*What you have to do*:
Could the lines from the start of the data through the line with "ATOM 44 C CA" be set down exactly, with no pictures among them?
╭──
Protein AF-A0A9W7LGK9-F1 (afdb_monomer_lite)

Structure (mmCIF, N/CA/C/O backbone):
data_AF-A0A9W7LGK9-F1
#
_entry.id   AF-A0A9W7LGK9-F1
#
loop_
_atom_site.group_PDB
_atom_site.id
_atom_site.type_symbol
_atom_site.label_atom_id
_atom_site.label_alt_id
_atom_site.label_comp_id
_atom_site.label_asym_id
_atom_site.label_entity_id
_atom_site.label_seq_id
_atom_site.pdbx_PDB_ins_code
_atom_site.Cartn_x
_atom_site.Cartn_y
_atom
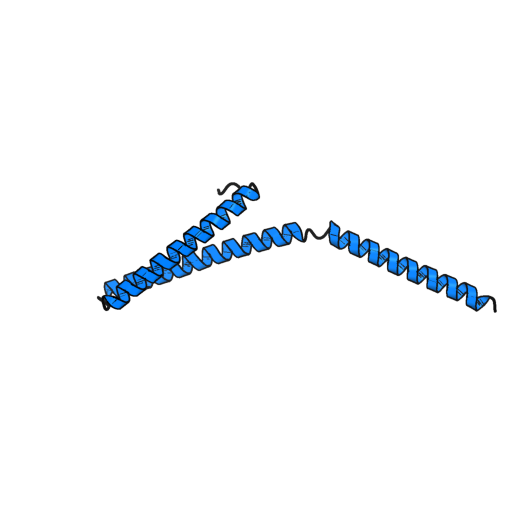_site.Cartn_z
_atom_site.occupancy
_atom_site.B_iso_or_equiv
_atom_site.auth_seq_id
_atom_site.auth_comp_id
_atom_site.auth_asym_id
_atom_site.auth_atom_id
_atom_site.pdbx_PDB_model_num
ATOM 1 N N . MET A 1 1 ? 56.364 -18.739 -40.961 1.00 49.22 1 MET A N 1
ATOM 2 C CA . MET A 1 1 ? 55.986 -17.609 -40.071 1.00 49.22 1 MET A CA 1
ATOM 3 C C . MET A 1 1 ? 54.803 -16.773 -40.592 1.00 49.22 1 MET A C 1
ATOM 5 O O . MET A 1 1 ? 54.542 -15.713 -40.040 1.00 49.22 1 MET A O 1
ATOM 9 N N . ILE A 1 2 ? 54.070 -17.230 -41.619 1.00 54.44 2 ILE A N 1
ATOM 10 C CA . ILE A 1 2 ? 52.918 -16.506 -42.195 1.00 54.44 2 ILE A CA 1
ATOM 11 C C . ILE A 1 2 ? 51.592 -17.001 -41.579 1.00 54.44 2 ILE A C 1
ATOM 13 O O . ILE A 1 2 ? 50.742 -16.185 -41.238 1.00 54.44 2 ILE A O 1
ATOM 17 N N . GLU A 1 3 ? 51.486 -18.299 -41.269 1.00 56.03 3 GLU A N 1
ATOM 18 C CA . GLU A 1 3 ? 50.304 -18.915 -40.629 1.00 56.03 3 GLU A CA 1
ATOM 19 C C . GLU A 1 3 ? 49.948 -18.327 -39.252 1.00 56.03 3 GLU A C 1
ATOM 21 O O . GLU A 1 3 ? 48.776 -18.270 -38.875 1.00 56.03 3 GLU A O 1
ATOM 26 N N . SER A 1 4 ? 50.936 -17.833 -38.495 1.00 61.94 4 SER A N 1
ATOM 27 C CA . SER A 1 4 ? 50.682 -17.215 -37.189 1.00 61.94 4 SER A CA 1
ATOM 28 C C . SER A 1 4 ? 50.029 -15.837 -37.304 1.00 61.94 4 SER A C 1
ATOM 30 O O . SER A 1 4 ? 49.320 -15.425 -36.393 1.00 61.94 4 SER A O 1
ATOM 32 N N . ARG A 1 5 ? 50.225 -15.108 -38.411 1.00 61.69 5 ARG A N 1
ATOM 33 C CA . ARG A 1 5 ? 49.630 -13.773 -38.600 1.00 61.69 5 ARG A CA 1
ATOM 34 C C . ARG A 1 5 ? 48.171 -13.856 -39.028 1.00 61.69 5 ARG A C 1
ATOM 36 O O . ARG A 1 5 ? 47.358 -13.087 -38.524 1.00 61.69 5 ARG A O 1
ATOM 43 N N . GLU A 1 6 ? 47.839 -14.811 -39.892 1.00 66.75 6 GLU A N 1
ATOM 44 C CA . GLU A 1 6 ? 46.464 -15.035 -40.347 1.00 66.75 6 GLU A CA 1
ATOM 45 C C . GLU A 1 6 ? 45.575 -15.520 -39.204 1.00 66.75 6 GLU A C 1
ATOM 47 O O . GLU A 1 6 ? 44.517 -14.947 -38.956 1.00 66.75 6 GLU A O 1
ATOM 52 N N . THR A 1 7 ? 46.039 -16.503 -38.429 1.00 74.00 7 THR A N 1
ATOM 53 C CA . THR A 1 7 ? 45.322 -16.977 -37.235 1.00 74.00 7 THR A CA 1
ATOM 54 C C . THR A 1 7 ? 45.127 -15.864 -36.205 1.00 74.00 7 THR A C 1
ATOM 56 O O . THR A 1 7 ? 44.027 -15.706 -35.680 1.00 74.00 7 THR A O 1
ATOM 59 N N . THR A 1 8 ? 46.139 -15.021 -35.974 1.00 76.88 8 THR A N 1
ATOM 60 C CA . THR A 1 8 ? 46.016 -13.860 -35.071 1.00 76.88 8 THR A CA 1
ATOM 61 C C . THR A 1 8 ? 44.995 -12.831 -35.578 1.00 76.88 8 THR A C 1
ATOM 63 O O . THR A 1 8 ? 44.223 -12.299 -34.780 1.00 76.88 8 THR A O 1
ATOM 66 N N . MET A 1 9 ? 44.924 -12.583 -36.893 1.00 79.62 9 MET A N 1
ATOM 67 C CA . MET A 1 9 ? 43.884 -11.732 -37.491 1.00 79.62 9 MET A CA 1
ATOM 68 C C . MET A 1 9 ? 42.480 -12.322 -37.312 1.00 79.62 9 MET A C 1
ATOM 70 O O . MET A 1 9 ? 41.559 -11.592 -36.947 1.00 79.62 9 MET A O 1
ATOM 74 N N . TRP A 1 10 ? 42.314 -13.633 -37.497 1.00 83.62 10 TRP A N 1
ATOM 75 C CA . TRP A 1 10 ? 41.036 -14.314 -37.277 1.00 83.62 10 TRP A CA 1
ATOM 76 C C . TRP A 1 10 ? 40.573 -14.242 -35.822 1.00 83.62 10 TRP A C 1
ATOM 78 O O . TRP A 1 10 ? 39.405 -13.946 -35.572 1.00 83.62 10 TRP A O 1
ATOM 88 N N . TYR A 1 11 ? 41.479 -14.428 -34.857 1.00 84.81 11 TYR A N 1
ATOM 89 C CA . TYR A 1 11 ? 41.149 -14.254 -33.440 1.00 84.81 11 TYR A CA 1
ATOM 90 C C . TYR A 1 11 ? 40.737 -12.817 -33.121 1.00 84.81 11 TYR A C 1
ATOM 92 O O . TYR A 1 11 ? 39.768 -12.610 -32.393 1.00 84.81 11 TYR A O 1
ATOM 100 N N . PHE A 1 12 ? 41.416 -11.822 -33.696 1.00 86.94 12 PHE A N 1
ATOM 101 C CA . PHE A 1 12 ? 41.064 -10.417 -33.498 1.00 86.94 12 PHE A CA 1
ATOM 102 C C . PHE A 1 12 ? 39.683 -10.076 -34.077 1.00 86.94 12 PHE A C 1
ATOM 104 O O . PHE A 1 12 ? 38.883 -9.410 -33.417 1.00 86.94 12 PHE A O 1
ATOM 111 N N . LEU A 1 13 ? 39.375 -10.573 -35.278 1.00 85.75 13 LEU A N 1
ATOM 112 C CA . LEU A 1 13 ? 38.069 -10.405 -35.925 1.00 85.75 13 LEU A CA 1
ATOM 113 C C . LEU A 1 13 ? 36.947 -11.097 -35.145 1.00 85.75 13 LEU A C 1
ATOM 115 
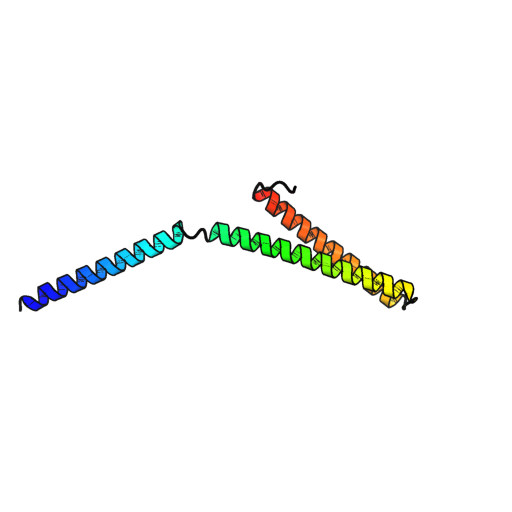O O . LEU A 1 13 ? 35.879 -10.523 -34.946 1.00 85.75 13 LEU A O 1
ATOM 119 N N . PHE A 1 14 ? 37.200 -12.305 -34.642 1.00 88.19 14 PHE A N 1
ATOM 120 C CA . PHE A 1 14 ? 36.247 -13.010 -33.793 1.00 88.19 14 PHE A CA 1
ATOM 121 C C . PHE A 1 14 ? 35.986 -12.241 -32.492 1.00 88.19 14 PHE A C 1
ATOM 123 O O . PHE A 1 14 ? 34.838 -12.018 -32.114 1.00 88.19 14 PHE A O 1
ATOM 130 N N . PHE A 1 15 ? 37.044 -11.765 -31.831 1.00 88.44 15 PHE A N 1
ATOM 131 C CA . PHE A 1 15 ? 36.920 -11.049 -30.564 1.00 88.44 15 PHE A CA 1
ATOM 132 C C . PHE A 1 15 ? 36.197 -9.706 -30.726 1.00 88.44 15 PHE A C 1
ATOM 134 O O . PHE A 1 15 ? 35.336 -9.359 -29.920 1.00 88.44 15 PHE A O 1
ATOM 141 N N . THR A 1 16 ? 36.487 -8.970 -31.801 1.00 89.62 16 THR A N 1
ATOM 142 C CA . THR A 1 16 ? 35.779 -7.722 -32.122 1.00 89.62 16 THR A CA 1
ATOM 143 C C . THR A 1 16 ? 34.307 -7.967 -32.440 1.00 89.62 16 THR A C 1
ATOM 145 O O . THR A 1 16 ? 33.465 -7.235 -31.924 1.00 89.62 16 THR A O 1
ATOM 148 N N . ALA A 1 17 ? 33.970 -9.019 -33.191 1.00 89.31 17 ALA A N 1
ATOM 149 C CA . ALA A 1 17 ? 32.580 -9.395 -33.449 1.00 89.31 17 ALA A CA 1
ATOM 150 C C . ALA A 1 17 ? 31.821 -9.757 -32.159 1.00 89.31 17 ALA A C 1
ATOM 152 O O . ALA A 1 17 ? 30.686 -9.318 -31.971 1.00 89.31 17 ALA A O 1
ATOM 153 N N . VAL A 1 18 ? 32.457 -10.489 -31.235 1.00 91.06 18 VAL A N 1
ATOM 154 C CA . VAL A 1 18 ? 31.874 -10.820 -29.923 1.00 91.06 18 VAL A CA 1
ATOM 155 C C . VAL A 1 18 ? 31.629 -9.560 -29.091 1.00 91.06 18 VAL A C 1
ATOM 157 O O . VAL A 1 18 ? 30.540 -9.395 -28.544 1.00 91.06 18 VAL A O 1
ATOM 160 N N . ILE A 1 19 ? 32.592 -8.635 -29.024 1.00 90.56 19 ILE A N 1
ATOM 161 C CA . ILE A 1 19 ? 32.414 -7.360 -28.309 1.00 90.56 19 ILE A CA 1
ATOM 162 C C . ILE A 1 19 ? 31.267 -6.549 -28.922 1.00 90.56 19 ILE A C 1
ATOM 164 O O . ILE A 1 19 ? 30.438 -6.008 -28.187 1.00 90.56 19 ILE A O 1
ATOM 168 N N . LEU A 1 20 ? 31.191 -6.485 -30.254 1.00 91.75 20 LEU A N 1
ATOM 169 C CA . LEU A 1 20 ? 30.137 -5.754 -30.955 1.00 91.75 20 LEU A CA 1
ATOM 170 C C . LEU A 1 20 ? 28.758 -6.358 -30.668 1.00 91.75 20 LEU A C 1
ATOM 172 O O . LEU A 1 20 ? 27.815 -5.630 -30.365 1.00 91.75 20 LEU A O 1
ATOM 176 N N . TYR A 1 21 ? 28.656 -7.688 -30.694 1.00 90.38 21 TYR A N 1
ATOM 177 C CA . TYR A 1 21 ? 27.440 -8.414 -30.340 1.00 90.38 21 TYR A CA 1
ATOM 178 C C . TYR A 1 21 ? 27.007 -8.119 -28.898 1.00 90.38 21 TYR A C 1
ATOM 180 O O . TYR A 1 21 ? 25.853 -7.765 -28.665 1.00 90.38 21 TYR A O 1
ATOM 188 N N . LEU A 1 22 ? 27.932 -8.170 -27.933 1.00 89.25 22 LEU A N 1
ATOM 189 C CA . LEU A 1 22 ? 27.641 -7.833 -26.535 1.00 89.25 22 LEU A CA 1
ATOM 190 C C . LEU A 1 22 ? 27.194 -6.373 -26.368 1.00 89.25 22 LEU A C 1
ATOM 192 O O . LEU A 1 22 ? 26.300 -6.091 -25.570 1.00 89.25 22 LEU A O 1
ATOM 196 N N . TYR A 1 23 ? 27.773 -5.445 -27.132 1.00 88.06 23 TYR A N 1
ATOM 197 C CA . TYR A 1 23 ? 27.379 -4.036 -27.121 1.00 88.06 23 TYR A CA 1
ATOM 198 C C . TYR A 1 23 ? 25.963 -3.825 -27.674 1.00 88.06 23 TYR A C 1
ATOM 200 O O . TYR A 1 23 ? 25.153 -3.131 -27.054 1.00 88.06 23 TYR A O 1
ATOM 208 N N . VAL A 1 24 ? 25.634 -4.470 -28.797 1.00 85.62 24 VAL A N 1
ATOM 209 C CA . VAL A 1 24 ? 24.283 -4.445 -29.374 1.00 85.62 24 VAL A CA 1
ATOM 210 C C . VAL A 1 24 ? 23.278 -5.057 -28.402 1.00 85.62 24 VAL A C 1
ATOM 212 O O . VAL A 1 24 ? 22.251 -4.438 -28.140 1.00 85.62 24 VAL A O 1
ATOM 215 N N . MET A 1 25 ? 23.599 -6.200 -27.790 1.00 81.19 25 MET A N 1
ATOM 216 C CA . MET A 1 25 ? 22.744 -6.833 -26.782 1.00 81.19 25 MET A CA 1
ATOM 217 C C . MET A 1 25 ? 22.530 -5.928 -25.566 1.00 81.19 25 MET A C 1
ATOM 219 O O . MET A 1 25 ? 21.401 -5.789 -25.107 1.00 81.19 25 MET A O 1
ATOM 223 N N . LYS A 1 26 ? 23.570 -5.244 -25.071 1.00 80.56 26 LYS A N 1
ATOM 224 C CA . LYS A 1 26 ? 23.444 -4.275 -23.969 1.00 80.56 26 LYS A CA 1
ATOM 225 C C . LYS A 1 26 ? 22.494 -3.128 -24.319 1.00 80.56 26 LYS A C 1
ATOM 227 O O . LYS A 1 26 ? 21.644 -2.774 -23.506 1.00 80.56 26 LYS A O 1
ATOM 232 N N . ASN A 1 27 ? 22.625 -2.555 -25.514 1.00 78.19 27 ASN A N 1
ATOM 233 C CA . ASN A 1 27 ? 21.726 -1.493 -25.962 1.00 78.19 27 ASN A CA 1
ATOM 234 C C . ASN A 1 27 ? 20.299 -2.009 -26.149 1.00 78.19 27 ASN A C 1
ATOM 236 O O . ASN A 1 27 ? 19.373 -1.341 -25.711 1.00 78.19 27 ASN A O 1
ATOM 240 N N . TYR A 1 28 ? 20.127 -3.207 -26.710 1.00 74.62 28 TYR A N 1
ATOM 241 C CA . TYR A 1 28 ? 18.819 -3.827 -26.907 1.00 74.62 28 TYR A CA 1
ATOM 242 C C . TYR A 1 28 ? 18.125 -4.145 -25.578 1.00 74.62 28 TYR A C 1
ATOM 244 O O . TYR A 1 28 ? 16.950 -3.846 -25.412 1.00 74.62 28 TYR A O 1
ATOM 252 N N . PHE A 1 29 ? 18.843 -4.668 -24.582 1.00 66.94 29 PHE A N 1
ATOM 253 C CA . PHE A 1 29 ? 18.282 -4.871 -23.245 1.00 66.94 29 PHE A CA 1
ATOM 254 C C . PHE A 1 29 ? 17.922 -3.553 -22.553 1.00 66.94 29 PHE A C 1
ATOM 256 O O . PHE A 1 29 ? 16.914 -3.496 -21.855 1.00 66.94 29 PHE A O 1
ATOM 263 N N . ASN A 1 30 ? 18.690 -2.485 -22.780 1.00 64.62 30 ASN A N 1
ATOM 264 C CA . ASN A 1 30 ? 18.372 -1.161 -22.245 1.00 64.62 30 ASN A CA 1
ATOM 265 C C . ASN A 1 30 ? 17.180 -0.485 -22.947 1.00 64.62 30 ASN A C 1
ATOM 267 O O . ASN A 1 30 ? 16.520 0.341 -22.321 1.00 64.62 30 ASN A O 1
ATOM 271 N N . THR A 1 31 ? 16.913 -0.791 -24.222 1.00 64.19 31 THR A N 1
ATOM 272 C CA . THR A 1 31 ? 15.832 -0.162 -25.002 1.00 64.19 31 THR A CA 1
ATOM 273 C C . THR A 1 31 ? 14.551 -0.992 -25.070 1.00 64.19 31 THR A C 1
ATOM 275 O O . THR A 1 31 ? 13.471 -0.413 -25.128 1.00 64.19 31 THR A O 1
ATOM 278 N N . VAL A 1 32 ? 14.646 -2.325 -25.063 1.00 59.75 32 VAL A N 1
ATOM 279 C CA . VAL A 1 32 ? 13.516 -3.245 -25.289 1.00 59.75 32 VAL A CA 1
ATOM 280 C C . VAL A 1 32 ? 12.982 -3.860 -24.001 1.00 59.75 32 VAL A C 1
ATOM 282 O O . VAL A 1 32 ? 11.814 -4.233 -23.969 1.00 59.75 32 VAL A O 1
ATOM 285 N N . ILE A 1 33 ? 13.761 -3.919 -22.914 1.00 56.84 33 ILE A N 1
ATOM 286 C CA . ILE A 1 33 ? 13.178 -4.177 -21.593 1.00 56.84 33 ILE A CA 1
ATOM 287 C C . ILE A 1 33 ? 12.708 -2.823 -21.062 1.00 56.84 33 ILE A C 1
ATOM 289 O O . ILE A 1 33 ? 13.555 -2.000 -20.697 1.00 56.84 33 ILE A O 1
ATOM 293 N N . PRO A 1 34 ? 11.393 -2.563 -20.957 1.00 58.97 34 PRO A N 1
ATOM 294 C CA . PRO A 1 34 ? 10.889 -1.359 -20.327 1.00 58.97 34 PRO A CA 1
ATOM 295 C C . PRO A 1 34 ? 11.042 -1.520 -18.811 1.00 58.97 34 PRO A C 1
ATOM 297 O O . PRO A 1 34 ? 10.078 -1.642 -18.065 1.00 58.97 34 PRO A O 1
╰──
*Result of the task*:
Protein AF-A0A9W7LGK9-F1 (afdb_monomer_lite)

Structure (mmCIF, N/CA/C/O backbone):
data_AF-A0A9W7LGK9-F1
#
_entry.id   AF-A0A9W7LGK9-F1
#
loop_
_atom_site.group_PDB
_atom_site.id
_atom_site.type_symbol
_atom_site.label_atom_id
_atom_site.label_alt_id
_atom_site.label_comp_id
_atom_site.label_asym_id
_atom_site.label_entity_id
_atom_site.label_seq_id
_atom_site.pdbx_PDB_ins_code
_atom_site.Cartn_x
_atom_site.Cartn_y
_atom
_site.Cartn_z
_atom_site.occupancy
_atom_site.B_iso_or_equiv
_atom_site.auth_seq_id
_atom_site.auth_comp_id
_atom_site.auth_asym_id
_atom_site.auth_atom_id
_atom_site.pdbx_PDB_model_num
ATOM 1 N N . MET A 1 1 ? 56.364 -18.739 -40.961 1.00 49.22 1 MET A N 1
ATOM 2 C CA . MET A 1 1 ? 55.986 -17.609 -40.071 1.00 49.22 1 MET A CA 1
ATOM 3 C C . MET A 1 1 ? 54.803 -16.773 -40.592 1.00 49.22 1 MET A C 1
ATOM 5 O O . MET A 1 1 ? 54.542 -15.713 -40.040 1.00 49.22 1 MET A O 1
ATOM 9 N N . ILE A 1 2 ? 54.070 -17.230 -41.619 1.00 54.44 2 ILE A N 1
ATOM 10 C CA . ILE A 1 2 ? 52.918 -16.506 -42.195 1.00 54.44 2 ILE A CA 1
ATOM 11 C C . ILE A 1 2 ? 51.592 -17.001 -41.579 1.00 54.44 2 ILE A C 1
ATOM 13 O O . ILE A 1 2 ? 50.742 -16.185 -41.238 1.00 54.44 2 ILE A O 1
ATOM 17 N N . GLU A 1 3 ? 51.486 -18.299 -41.269 1.00 56.03 3 GLU A N 1
ATOM 18 C CA . GLU A 1 3 ? 50.304 -18.915 -40.629 1.00 56.03 3 GLU A CA 1
ATOM 19 C C . GLU A 1 3 ? 49.948 -18.327 -39.252 1.00 56.03 3 GLU A C 1
ATOM 21 O O . GLU A 1 3 ? 48.776 -18.270 -38.875 1.00 56.03 3 GLU A O 1
ATOM 26 N N . SER A 1 4 ? 50.936 -17.833 -38.495 1.00 61.94 4 SER A N 1
ATOM 27 C CA . SER A 1 4 ? 50.682 -17.215 -37.189 1.00 61.94 4 SER A CA 1
ATOM 28 C C . SER A 1 4 ? 50.029 -15.837 -37.304 1.00 61.94 4 SER A C 1
ATOM 30 O O . SER A 1 4 ? 49.320 -15.425 -36.393 1.00 61.94 4 SER A O 1
ATOM 32 N N . ARG A 1 5 ? 50.225 -15.108 -38.411 1.00 61.69 5 ARG A N 1
ATOM 33 C CA . ARG A 1 5 ? 49.630 -13.773 -38.600 1.00 61.69 5 ARG A CA 1
ATOM 34 C C . ARG A 1 5 ? 48.171 -13.856 -39.028 1.00 61.69 5 ARG A C 1
ATOM 36 O O . ARG A 1 5 ? 47.358 -13.087 -38.524 1.00 61.69 5 ARG A O 1
ATOM 43 N N . GLU A 1 6 ? 47.839 -14.811 -39.892 1.00 66.75 6 GLU A N 1
ATOM 44 C CA . GLU A 1 6 ? 46.464 -15.035 -40.347 1.00 66.75 6 GLU A CA 1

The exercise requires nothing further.